■ What the task asks:
Below are entries; output exactly the lines from the one with "ATOM 284 C CA" to the one with "ATOM 291 N N", both included, and nothing else.

■ Data records:
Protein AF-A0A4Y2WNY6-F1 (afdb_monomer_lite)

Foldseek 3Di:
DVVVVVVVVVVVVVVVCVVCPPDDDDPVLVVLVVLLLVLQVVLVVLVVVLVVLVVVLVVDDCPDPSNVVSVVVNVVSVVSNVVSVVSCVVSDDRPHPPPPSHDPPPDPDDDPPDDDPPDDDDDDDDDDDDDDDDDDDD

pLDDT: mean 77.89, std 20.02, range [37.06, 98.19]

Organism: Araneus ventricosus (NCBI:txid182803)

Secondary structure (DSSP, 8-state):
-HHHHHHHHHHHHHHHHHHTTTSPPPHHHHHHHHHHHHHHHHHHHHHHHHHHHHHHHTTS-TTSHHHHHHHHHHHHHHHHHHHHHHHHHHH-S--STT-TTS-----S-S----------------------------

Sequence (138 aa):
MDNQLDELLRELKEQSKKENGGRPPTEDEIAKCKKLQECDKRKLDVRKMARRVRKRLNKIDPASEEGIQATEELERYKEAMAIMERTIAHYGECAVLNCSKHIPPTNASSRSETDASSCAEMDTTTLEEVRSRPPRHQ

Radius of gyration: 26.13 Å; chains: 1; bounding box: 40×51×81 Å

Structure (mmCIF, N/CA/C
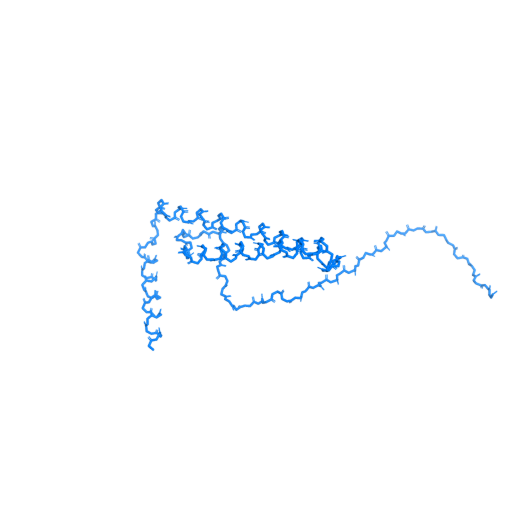/O backbone):
data_AF-A0A4Y2WNY6-F1
#
_entry.id   AF-A0A4Y2WNY6-F1
#
loop_
_atom_site.group_PDB
_atom_site.id
_atom_site.type_symbol
_atom_site.label_atom_id
_atom_site.label_alt_id
_atom_site.label_comp_id
_atom_site.label_asym_id
_atom_site.label_entity_id
_atom_site.label_seq_id
_atom_site.pdbx_PDB_ins_code
_atom_site.Cartn_x
_atom_site.Cartn_y
_atom_site.Cartn_z
_atom_site.occupancy
_atom_site.B_iso_or_equiv
_atom_site.auth_seq_id
_atom_site.auth_comp_id
_atom_site.auth_asym_id
_atom_site.auth_atom_id
_atom_site.pdbx_PDB_model_num
ATOM 1 N N . MET A 1 1 ? 15.855 -6.251 30.618 1.00 53.97 1 MET A N 1
ATOM 2 C CA . MET A 1 1 ? 14.686 -5.740 31.372 1.00 53.97 1 MET A CA 1
ATOM 3 C C . MET A 1 1 ? 13.435 -5.678 30.497 1.00 53.97 1 MET A C 1
ATOM 5 O O . MET A 1 1 ? 12.349 -5.497 31.026 1.00 53.97 1 MET A O 1
ATOM 9 N N . ASP A 1 2 ? 13.563 -5.923 29.192 1.00 66.19 2 ASP A N 1
ATOM 10 C CA . ASP A 1 2 ? 12.485 -5.782 28.205 1.00 66.19 2 ASP A CA 1
ATOM 11 C C . ASP A 1 2 ? 11.352 -6.809 28.390 1.00 66.19 2 ASP A C 1
ATOM 13 O O . ASP A 1 2 ? 10.181 -6.463 28.278 1.00 66.19 2 ASP A O 1
ATOM 17 N N . ASN A 1 3 ? 11.672 -8.025 28.854 1.00 75.69 3 ASN A N 1
ATOM 18 C CA . ASN A 1 3 ? 10.673 -9.079 29.089 1.00 75.69 3 ASN A CA 1
ATOM 19 C C . ASN A 1 3 ? 9.611 -8.741 30.153 1.00 75.69 3 ASN A C 1
ATOM 21 O O . ASN A 1 3 ? 8.503 -9.254 30.069 1.00 75.69 3 ASN A O 1
ATOM 25 N N . GLN A 1 4 ? 9.917 -7.915 31.162 1.00 83.12 4 GLN A N 1
ATOM 26 C CA . GLN A 1 4 ? 8.924 -7.544 32.188 1.00 83.12 4 GLN A CA 1
ATOM 27 C C . GLN A 1 4 ? 7.953 -6.470 31.683 1.00 83.12 4 GLN A C 1
ATOM 29 O O . GLN A 1 4 ? 6.781 -6.473 32.052 1.00 83.12 4 GLN A O 1
ATOM 34 N N . LEU A 1 5 ? 8.433 -5.567 30.823 1.00 84.56 5 LEU A N 1
ATOM 35 C CA . LEU A 1 5 ? 7.610 -4.527 30.214 1.00 84.56 5 LEU A CA 1
ATOM 36 C C . LEU A 1 5 ? 6.646 -5.124 29.181 1.00 84.56 5 LEU A C 1
ATOM 38 O O . LEU A 1 5 ? 5.472 -4.761 29.163 1.00 84.56 5 LEU A O 1
ATOM 42 N N . ASP A 1 6 ? 7.122 -6.072 28.372 1.00 84.56 6 ASP A N 1
ATOM 43 C CA . ASP A 1 6 ? 6.290 -6.781 27.396 1.00 84.56 6 ASP A CA 1
ATOM 44 C C . ASP A 1 6 ? 5.192 -7.621 28.071 1.00 84.56 6 ASP A C 1
ATOM 46 O O . ASP A 1 6 ? 4.055 -7.654 27.591 1.00 84.56 6 ASP A O 1
ATOM 50 N N . GLU A 1 7 ? 5.502 -8.251 29.210 1.00 89.94 7 GLU A N 1
ATOM 51 C CA . GLU A 1 7 ? 4.537 -8.999 30.027 1.00 89.94 7 GLU A CA 1
ATOM 52 C C . GLU A 1 7 ? 3.434 -8.078 30.575 1.00 89.94 7 GLU A C 1
ATOM 54 O O . GLU A 1 7 ? 2.250 -8.331 30.350 1.00 89.94 7 GLU A O 1
ATOM 59 N N . LEU A 1 8 ? 3.814 -6.950 31.188 1.00 88.38 8 LEU A N 1
ATOM 60 C CA . LEU A 1 8 ? 2.878 -5.940 31.701 1.00 88.38 8 LEU A CA 1
ATOM 61 C C . LEU A 1 8 ? 1.995 -5.343 30.595 1.00 88.38 8 LEU A C 1
ATOM 63 O O . LEU A 1 8 ? 0.790 -5.160 30.776 1.00 88.38 8 LEU A O 1
ATOM 67 N N . LEU A 1 9 ? 2.573 -5.055 29.425 1.00 84.00 9 LEU A N 1
ATOM 68 C CA . LEU A 1 9 ? 1.823 -4.571 28.265 1.00 84.00 9 LEU A CA 1
ATOM 69 C C . LEU A 1 9 ? 0.813 -5.609 27.766 1.00 84.00 9 LEU A C 1
ATOM 71 O O . LEU A 1 9 ? -0.281 -5.239 27.327 1.00 84.00 9 LEU A O 1
ATOM 75 N N . ARG A 1 10 ? 1.160 -6.900 27.817 1.00 85.25 10 ARG A N 1
ATOM 76 C CA . ARG A 1 10 ? 0.250 -7.984 27.440 1.00 85.25 10 ARG A CA 1
ATOM 77 C C . ARG A 1 10 ? -0.914 -8.096 28.423 1.00 85.25 10 ARG A C 1
ATOM 79 O O . ARG A 1 10 ? -2.058 -8.147 27.973 1.00 85.25 10 ARG A O 1
ATOM 86 N N . GLU A 1 11 ? -0.639 -8.064 29.725 1.00 87.69 11 GLU A N 1
ATOM 87 C CA . GLU A 1 11 ? -1.661 -8.117 30.778 1.00 87.69 11 GLU A CA 1
ATOM 88 C C . GLU A 1 11 ? -2.645 -6.944 30.683 1.00 87.69 11 GLU A C 1
ATOM 90 O O . GLU A 1 11 ? -3.858 -7.159 30.662 1.00 87.69 11 GLU A O 1
ATOM 95 N N . LEU A 1 12 ? -2.143 -5.715 30.505 1.00 84.62 12 LEU A N 1
ATOM 96 C CA . LEU A 1 12 ? -2.979 -4.521 30.325 1.00 84.62 12 LEU A CA 1
ATOM 97 C C . LEU A 1 12 ? -3.894 -4.627 29.097 1.00 84.62 12 LEU A C 1
ATOM 99 O O . LEU A 1 12 ? -5.080 -4.288 29.164 1.00 84.62 12 LEU A O 1
ATOM 103 N N . LYS A 1 13 ? -3.373 -5.125 27.966 1.00 78.88 13 LYS A N 1
ATOM 104 C CA . LYS A 1 13 ? -4.179 -5.356 26.755 1.00 78.88 13 LYS A CA 1
ATOM 105 C C . LYS A 1 13 ? -5.265 -6.400 26.990 1.00 78.88 13 LYS A C 1
ATOM 107 O O . LYS A 1 13 ? -6.379 -6.243 26.492 1.00 78.88 13 LYS A O 1
ATOM 112 N N . GLU A 1 14 ? -4.957 -7.468 27.717 1.00 80.56 14 GLU A N 1
ATOM 113 C CA . GLU A 1 14 ? -5.916 -8.533 28.000 1.00 80.56 14 GLU A CA 1
ATOM 114 C C . GLU A 1 14 ? -7.011 -8.075 28.972 1.00 80.56 14 GLU A C 1
ATOM 116 O O . GLU A 1 14 ? -8.188 -8.373 28.767 1.00 80.56 14 GLU A O 1
ATOM 121 N N . GLN A 1 15 ? -6.648 -7.286 29.983 1.00 79.12 15 GLN A N 1
ATOM 122 C CA . GLN A 1 15 ? -7.586 -6.698 30.935 1.00 79.12 15 GLN A CA 1
ATOM 123 C C . GLN A 1 15 ? -8.528 -5.701 30.248 1.00 79.12 15 GLN A C 1
ATOM 125 O O . GLN A 1 15 ? -9.744 -5.799 30.399 1.00 79.12 15 GLN A O 1
ATOM 130 N N . SER A 1 16 ? -7.993 -4.847 29.370 1.00 72.75 16 SER A N 1
ATOM 131 C CA . SER A 1 16 ? -8.801 -3.946 28.542 1.00 72.75 16 SER A CA 1
ATOM 132 C C . SER A 1 16 ? -9.774 -4.702 27.624 1.00 72.75 16 SER A C 1
ATOM 134 O O . SER A 1 16 ? -10.928 -4.300 27.472 1.00 72.75 16 SER A O 1
ATOM 136 N N . LYS A 1 17 ? -9.358 -5.835 27.036 1.00 73.00 17 LYS A N 1
ATOM 137 C CA . LYS A 1 17 ? -10.248 -6.693 26.227 1.00 73.00 17 LYS A CA 1
ATOM 138 C C . LYS A 1 17 ? -11.385 -7.297 27.058 1.00 73.00 17 LYS A C 1
ATOM 140 O O . LYS A 1 17 ? -12.496 -7.413 26.547 1.00 73.00 17 LYS A O 1
ATOM 145 N N . LYS A 1 18 ? -11.124 -7.662 28.319 1.00 74.81 18 LYS A N 1
ATOM 146 C CA . LYS A 1 18 ? -12.133 -8.198 29.250 1.00 74.81 18 LYS A CA 1
ATOM 147 C C . LYS A 1 18 ? -13.144 -7.126 29.665 1.00 74.81 18 LYS A C 1
ATOM 149 O O . LYS A 1 18 ? -14.340 -7.387 29.618 1.00 74.81 18 LYS A O 1
ATOM 154 N N . GLU A 1 19 ? -12.682 -5.922 29.996 1.00 71.44 19 GLU A N 1
ATOM 155 C CA . GLU A 1 19 ? -13.545 -4.794 30.393 1.00 71.44 19 GLU A CA 1
ATOM 156 C C . GLU A 1 19 ? -14.405 -4.263 29.239 1.00 71.44 19 GLU A C 1
ATOM 158 O O . GLU A 1 19 ? -15.544 -3.848 29.440 1.00 71.44 19 GLU A O 1
ATOM 163 N N . ASN A 1 20 ? -13.879 -4.310 28.014 1.00 67.12 20 ASN A N 1
ATOM 164 C CA . ASN A 1 20 ? -14.579 -3.845 26.816 1.00 67.12 20 ASN A CA 1
ATOM 165 C C . ASN A 1 20 ? -15.374 -4.958 26.110 1.00 67.12 20 ASN A C 1
ATOM 167 O O . ASN A 1 20 ? -15.975 -4.722 25.059 1.00 67.12 20 ASN A O 1
ATOM 171 N N . GLY A 1 21 ? -15.393 -6.172 26.664 1.00 66.50 21 GLY A N 1
ATOM 172 C CA . GLY A 1 21 ? -16.154 -7.292 26.125 1.00 66.50 21 GLY A CA 1
ATOM 173 C C . GLY A 1 21 ? -17.660 -7.029 26.189 1.00 66.50 21 GLY A C 1
ATOM 174 O O . GLY A 1 21 ? -18.226 -6.876 27.265 1.00 66.50 21 GLY A O 1
ATOM 175 N N . GLY A 1 22 ? -18.324 -6.993 25.031 1.00 72.81 22 GLY A N 1
ATOM 176 C CA . GLY A 1 22 ? -19.786 -6.896 24.934 1.00 72.81 22 GLY A CA 1
ATOM 177 C C . GLY A 1 22 ? -20.362 -5.479 24.863 1.00 72.81 22 GLY A C 1
ATOM 178 O O . GLY A 1 22 ? -21.562 -5.343 24.620 1.00 72.81 22 GLY A O 1
ATOM 179 N N . ARG A 1 23 ? -19.545 -4.422 24.997 1.00 83.19 23 ARG A N 1
ATOM 180 C CA . ARG A 1 23 ? -20.008 -3.054 24.716 1.00 83.19 23 ARG A CA 1
ATOM 181 C C . ARG A 1 23 ? -20.032 -2.789 23.202 1.00 83.19 23 ARG A C 1
ATOM 183 O O . ARG A 1 23 ? -19.158 -3.287 22.487 1.00 83.19 23 ARG A O 1
ATOM 190 N N . PRO A 1 24 ? -20.985 -1.991 22.695 1.00 83.00 24 PRO A N 1
ATOM 191 C CA . PRO A 1 24 ? -20.926 -1.505 21.323 1.00 83.00 24 PRO A CA 1
ATOM 192 C C . PRO A 1 24 ? -19.631 -0.711 21.078 1.00 83.00 24 PRO A C 1
ATOM 194 O O . PRO A 1 24 ? -19.206 0.020 21.977 1.00 83.00 24 PRO A O 1
ATOM 197 N N . PRO A 1 25 ? -19.017 -0.814 19.884 1.00 86.88 25 PRO A N 1
ATOM 198 C CA . PRO A 1 25 ? -17.852 -0.011 19.548 1.00 86.88 25 PRO A CA 1
ATOM 199 C C . PRO A 1 25 ? -18.151 1.485 19.647 1.00 86.88 25 PRO A C 1
ATOM 201 O O . PRO A 1 25 ? -19.221 1.938 19.229 1.00 86.88 25 PRO A O 1
ATOM 204 N N . THR A 1 26 ? -17.197 2.255 20.157 1.00 89.19 26 THR A N 1
ATOM 205 C CA . THR A 1 26 ? -17.306 3.716 20.189 1.00 89.19 26 THR A CA 1
ATOM 206 C C . THR A 1 26 ? -17.172 4.303 18.782 1.00 89.19 26 THR A C 1
ATOM 208 O O . THR A 1 26 ? -16.631 3.671 17.868 1.00 89.19 26 THR A O 1
ATOM 211 N N . GLU A 1 27 ? -17.639 5.537 18.583 1.00 90.69 27 GLU A N 1
ATOM 212 C CA . GLU A 1 27 ? -17.497 6.226 17.292 1.00 90.69 27 GLU A CA 1
ATOM 213 C C . GLU A 1 27 ? -16.030 6.324 16.848 1.00 90.69 27 GLU A C 1
ATOM 215 O O . GLU A 1 27 ? -15.722 6.101 15.674 1.00 90.69 27 GLU A O 1
ATOM 220 N N . ASP A 1 28 ? -15.116 6.547 17.795 1.00 88.50 28 ASP A N 1
ATOM 221 C CA . ASP A 1 28 ? -13.675 6.585 17.548 1.00 88.50 28 ASP A CA 1
ATOM 222 C C . ASP A 1 28 ? -13.120 5.225 17.107 1.00 88.50 28 ASP A C 1
ATOM 224 O O . ASP A 1 28 ? -12.314 5.149 16.176 1.00 88.50 28 ASP A O 1
ATOM 228 N N . GLU A 1 29 ? -13.551 4.130 17.741 1.00 88.69 29 GLU A N 1
ATOM 229 C CA . GLU A 1 29 ? -13.162 2.766 17.359 1.00 88.69 29 GLU A CA 1
ATOM 230 C C . GLU A 1 29 ? -13.654 2.437 15.939 1.00 88.69 29 GLU A C 1
ATOM 232 O O . GLU A 1 29 ? -12.909 1.884 15.123 1.00 88.69 29 GLU A O 1
ATOM 237 N N . ILE A 1 30 ? -14.877 2.857 15.600 1.00 90.19 30 ILE A N 1
ATOM 238 C CA . ILE A 1 30 ? -15.446 2.715 14.254 1.00 90.19 30 ILE A CA 1
ATOM 239 C C . ILE A 1 30 ? -14.669 3.564 13.240 1.00 90.19 30 ILE A C 1
ATOM 241 O O . ILE A 1 30 ? -14.387 3.097 12.132 1.00 90.19 30 ILE A O 1
ATOM 245 N N . ALA A 1 31 ? -14.306 4.801 13.583 1.00 91.31 31 ALA A N 1
ATOM 246 C CA . ALA A 1 31 ? -13.537 5.682 12.710 1.00 91.31 31 ALA A CA 1
ATOM 247 C C . ALA A 1 31 ? -12.139 5.113 12.417 1.00 91.31 31 ALA A C 1
ATOM 249 O O . ALA A 1 31 ? -11.723 5.068 11.254 1.00 91.31 31 ALA A O 1
ATOM 250 N N . LYS A 1 32 ? -11.448 4.598 13.442 1.00 90.62 32 LYS A N 1
ATOM 251 C CA . LYS A 1 32 ? -10.158 3.904 13.293 1.00 90.62 32 LYS A CA 1
ATOM 252 C C . LYS A 1 32 ? -10.290 2.660 12.416 1.00 90.62 32 LYS A C 1
ATOM 254 O O . LYS A 1 32 ? -9.505 2.485 11.487 1.00 90.62 32 LYS A O 1
ATOM 259 N N . CYS A 1 33 ? -11.326 1.849 12.635 1.00 91.00 33 CYS A N 1
ATOM 260 C CA . CYS A 1 33 ? -11.639 0.696 11.791 1.00 91.00 33 CYS A CA 1
ATOM 261 C C . CYS A 1 33 ? -11.828 1.102 10.318 1.00 91.00 33 CYS A C 1
ATOM 263 O O . CYS A 1 33 ? -11.198 0.529 9.431 1.00 91.00 33 CYS A O 1
ATOM 265 N N . LYS A 1 34 ? -12.610 2.149 10.028 1.00 91.75 34 LYS A N 1
ATOM 266 C CA . LYS A 1 34 ? -12.777 2.654 8.652 1.00 91.75 34 LYS A CA 1
ATOM 267 C C . LYS A 1 34 ? -11.446 3.088 8.030 1.00 91.75 34 LYS A C 1
ATOM 269 O O . LYS A 1 34 ? -11.204 2.794 6.860 1.00 91.75 34 LYS A O 1
ATOM 274 N N . LYS A 1 35 ? -10.575 3.748 8.800 1.00 91.88 35 LYS A N 1
ATOM 275 C CA . LYS A 1 35 ? -9.252 4.185 8.328 1.00 91.88 35 LYS A CA 1
ATOM 276 C C . LYS A 1 35 ? -8.325 3.017 8.016 1.00 91.88 35 LYS A C 1
ATOM 278 O O . LYS A 1 35 ? -7.726 3.001 6.944 1.00 91.88 35 LYS A O 1
ATOM 283 N N . LEU A 1 36 ? -8.274 2.012 8.887 1.00 91.31 36 LEU A N 1
ATOM 284 C CA . LEU A 1 36 ? -7.541 0.773 8.623 1.00 91.31 36 LEU A CA 1
ATOM 285 C C . LEU A 1 36 ? -8.048 0.086 7.346 1.00 91.31 36 LEU A C 1
ATOM 287 O O . LEU A 1 36 ? -7.252 -0.311 6.501 1.00 91.31 36 LEU A O 1
ATOM 291 N N . GLN A 1 37 ? -9.368 0.033 7.148 1.00 91.00 37 GLN A N 1
ATOM 292 C CA . GLN A 1 37 ? -9.969 -0.591 5.966 1.00 91.00 37 GLN A CA 1
ATOM 293 C C . GLN A 1 37 ? -9.596 0.159 4.675 1.00 91.00 37 GLN A C 1
ATOM 295 O O . GLN A 1 37 ? -9.321 -0.452 3.641 1.00 91.00 37 GLN A O 1
ATOM 300 N N . GLU A 1 38 ? -9.586 1.492 4.727 1.00 92.25 38 GLU A N 1
ATOM 301 C CA . GLU A 1 38 ? -9.159 2.353 3.622 1.00 92.25 38 GLU A CA 1
ATOM 302 C C . GLU A 1 38 ? -7.683 2.108 3.264 1.00 92.25 38 GLU A C 1
ATOM 304 O O . GLU A 1 38 ? -7.351 1.960 2.083 1.00 92.25 38 GLU A O 1
ATOM 309 N N . CYS A 1 39 ? -6.811 2.004 4.273 1.00 91.75 39 CYS A N 1
ATOM 310 C CA . CYS A 1 39 ? -5.399 1.668 4.096 1.00 91.75 39 CYS A CA 1
ATOM 311 C C . CYS A 1 39 ? -5.213 0.282 3.465 1.00 91.75 39 CYS A C 1
ATOM 313 O O . CYS A 1 39 ? -4.476 0.164 2.487 1.00 91.75 39 CYS A O 1
ATOM 315 N N . ASP A 1 40 ? -5.911 -0.744 3.956 1.00 90.12 40 ASP A N 1
ATOM 316 C CA . ASP A 1 40 ? -5.821 -2.111 3.425 1.00 90.12 40 ASP A CA 1
ATOM 317 C C . ASP A 1 40 ? -6.227 -2.180 1.948 1.00 90.12 40 ASP A C 1
ATOM 319 O O . ASP A 1 40 ? -5.526 -2.778 1.123 1.00 90.12 40 ASP A O 1
ATOM 323 N N . LYS A 1 41 ? -7.326 -1.506 1.581 1.00 91.88 41 LYS A N 1
ATOM 324 C CA . LYS A 1 41 ? -7.784 -1.431 0.189 1.00 91.88 41 LYS A CA 1
ATOM 325 C C . LYS A 1 41 ? -6.732 -0.772 -0.707 1.00 91.88 41 LYS A C 1
ATOM 327 O O . LYS A 1 41 ? -6.348 -1.343 -1.727 1.00 91.88 41 LYS A O 1
ATOM 332 N N . ARG A 1 42 ? -6.216 0.393 -0.304 1.00 93.19 42 ARG A N 1
ATOM 333 C CA . ARG A 1 42 ? -5.172 1.105 -1.061 1.00 93.19 42 ARG A CA 1
ATOM 334 C C . ARG A 1 42 ? -3.889 0.284 -1.182 1.00 93.19 42 ARG A C 1
ATOM 336 O O . ARG A 1 42 ? -3.259 0.288 -2.237 1.00 93.19 42 ARG A O 1
ATOM 343 N N . LYS A 1 43 ? -3.528 -0.470 -0.142 1.00 93.44 43 LYS A N 1
ATOM 344 C CA . LYS A 1 43 ? -2.365 -1.364 -0.132 1.00 93.44 43 LYS A CA 1
ATOM 345 C C . LYS A 1 43 ? -2.486 -2.464 -1.187 1.00 93.44 43 LYS A C 1
ATOM 347 O O . LYS A 1 43 ? -1.513 -2.757 -1.885 1.00 93.44 43 LYS A O 1
ATOM 352 N N . LEU A 1 44 ? -3.671 -3.051 -1.351 1.00 93.00 44 LEU A N 1
ATOM 353 C CA . LEU A 1 44 ? -3.934 -4.027 -2.415 1.00 93.00 44 LEU A CA 1
ATOM 354 C C . LEU A 1 44 ? -3.813 -3.403 -3.812 1.00 93.00 44 LEU A C 1
ATOM 356 O O . LEU A 1 44 ? -3.167 -3.990 -4.687 1.00 93.00 44 LEU A O 1
ATOM 360 N N . ASP A 1 45 ? -4.369 -2.208 -4.007 1.00 94.94 45 ASP A N 1
ATOM 361 C CA . ASP A 1 45 ? -4.303 -1.499 -5.288 1.00 94.94 45 ASP A CA 1
ATOM 362 C C . ASP A 1 45 ? -2.855 -1.146 -5.663 1.00 94.94 45 ASP A C 1
ATOM 364 O O . ASP A 1 45 ? -2.397 -1.470 -6.763 1.00 94.94 45 ASP A O 1
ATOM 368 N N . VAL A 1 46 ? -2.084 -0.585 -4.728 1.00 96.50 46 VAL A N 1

■ Output of the task:
ATOM 284 C CA . LEU A 1 36 ? -7.541 0.773 8.623 1.00 91.31 36 LEU A CA 1
ATOM 285 C C . LEU A 1 36 ? -8.048 0.086 7.346 1.00 91.31 36 LEU A C 1
ATOM 287 O O . LEU A 1 36 ? -7.252 -0.311 6.501 1.00 91.31 36 LEU A O 1
ATOM 291 N N . GLN A 1 37 ? -9.368 0.033 7.148 1.00 91.00 37 GLN A N 1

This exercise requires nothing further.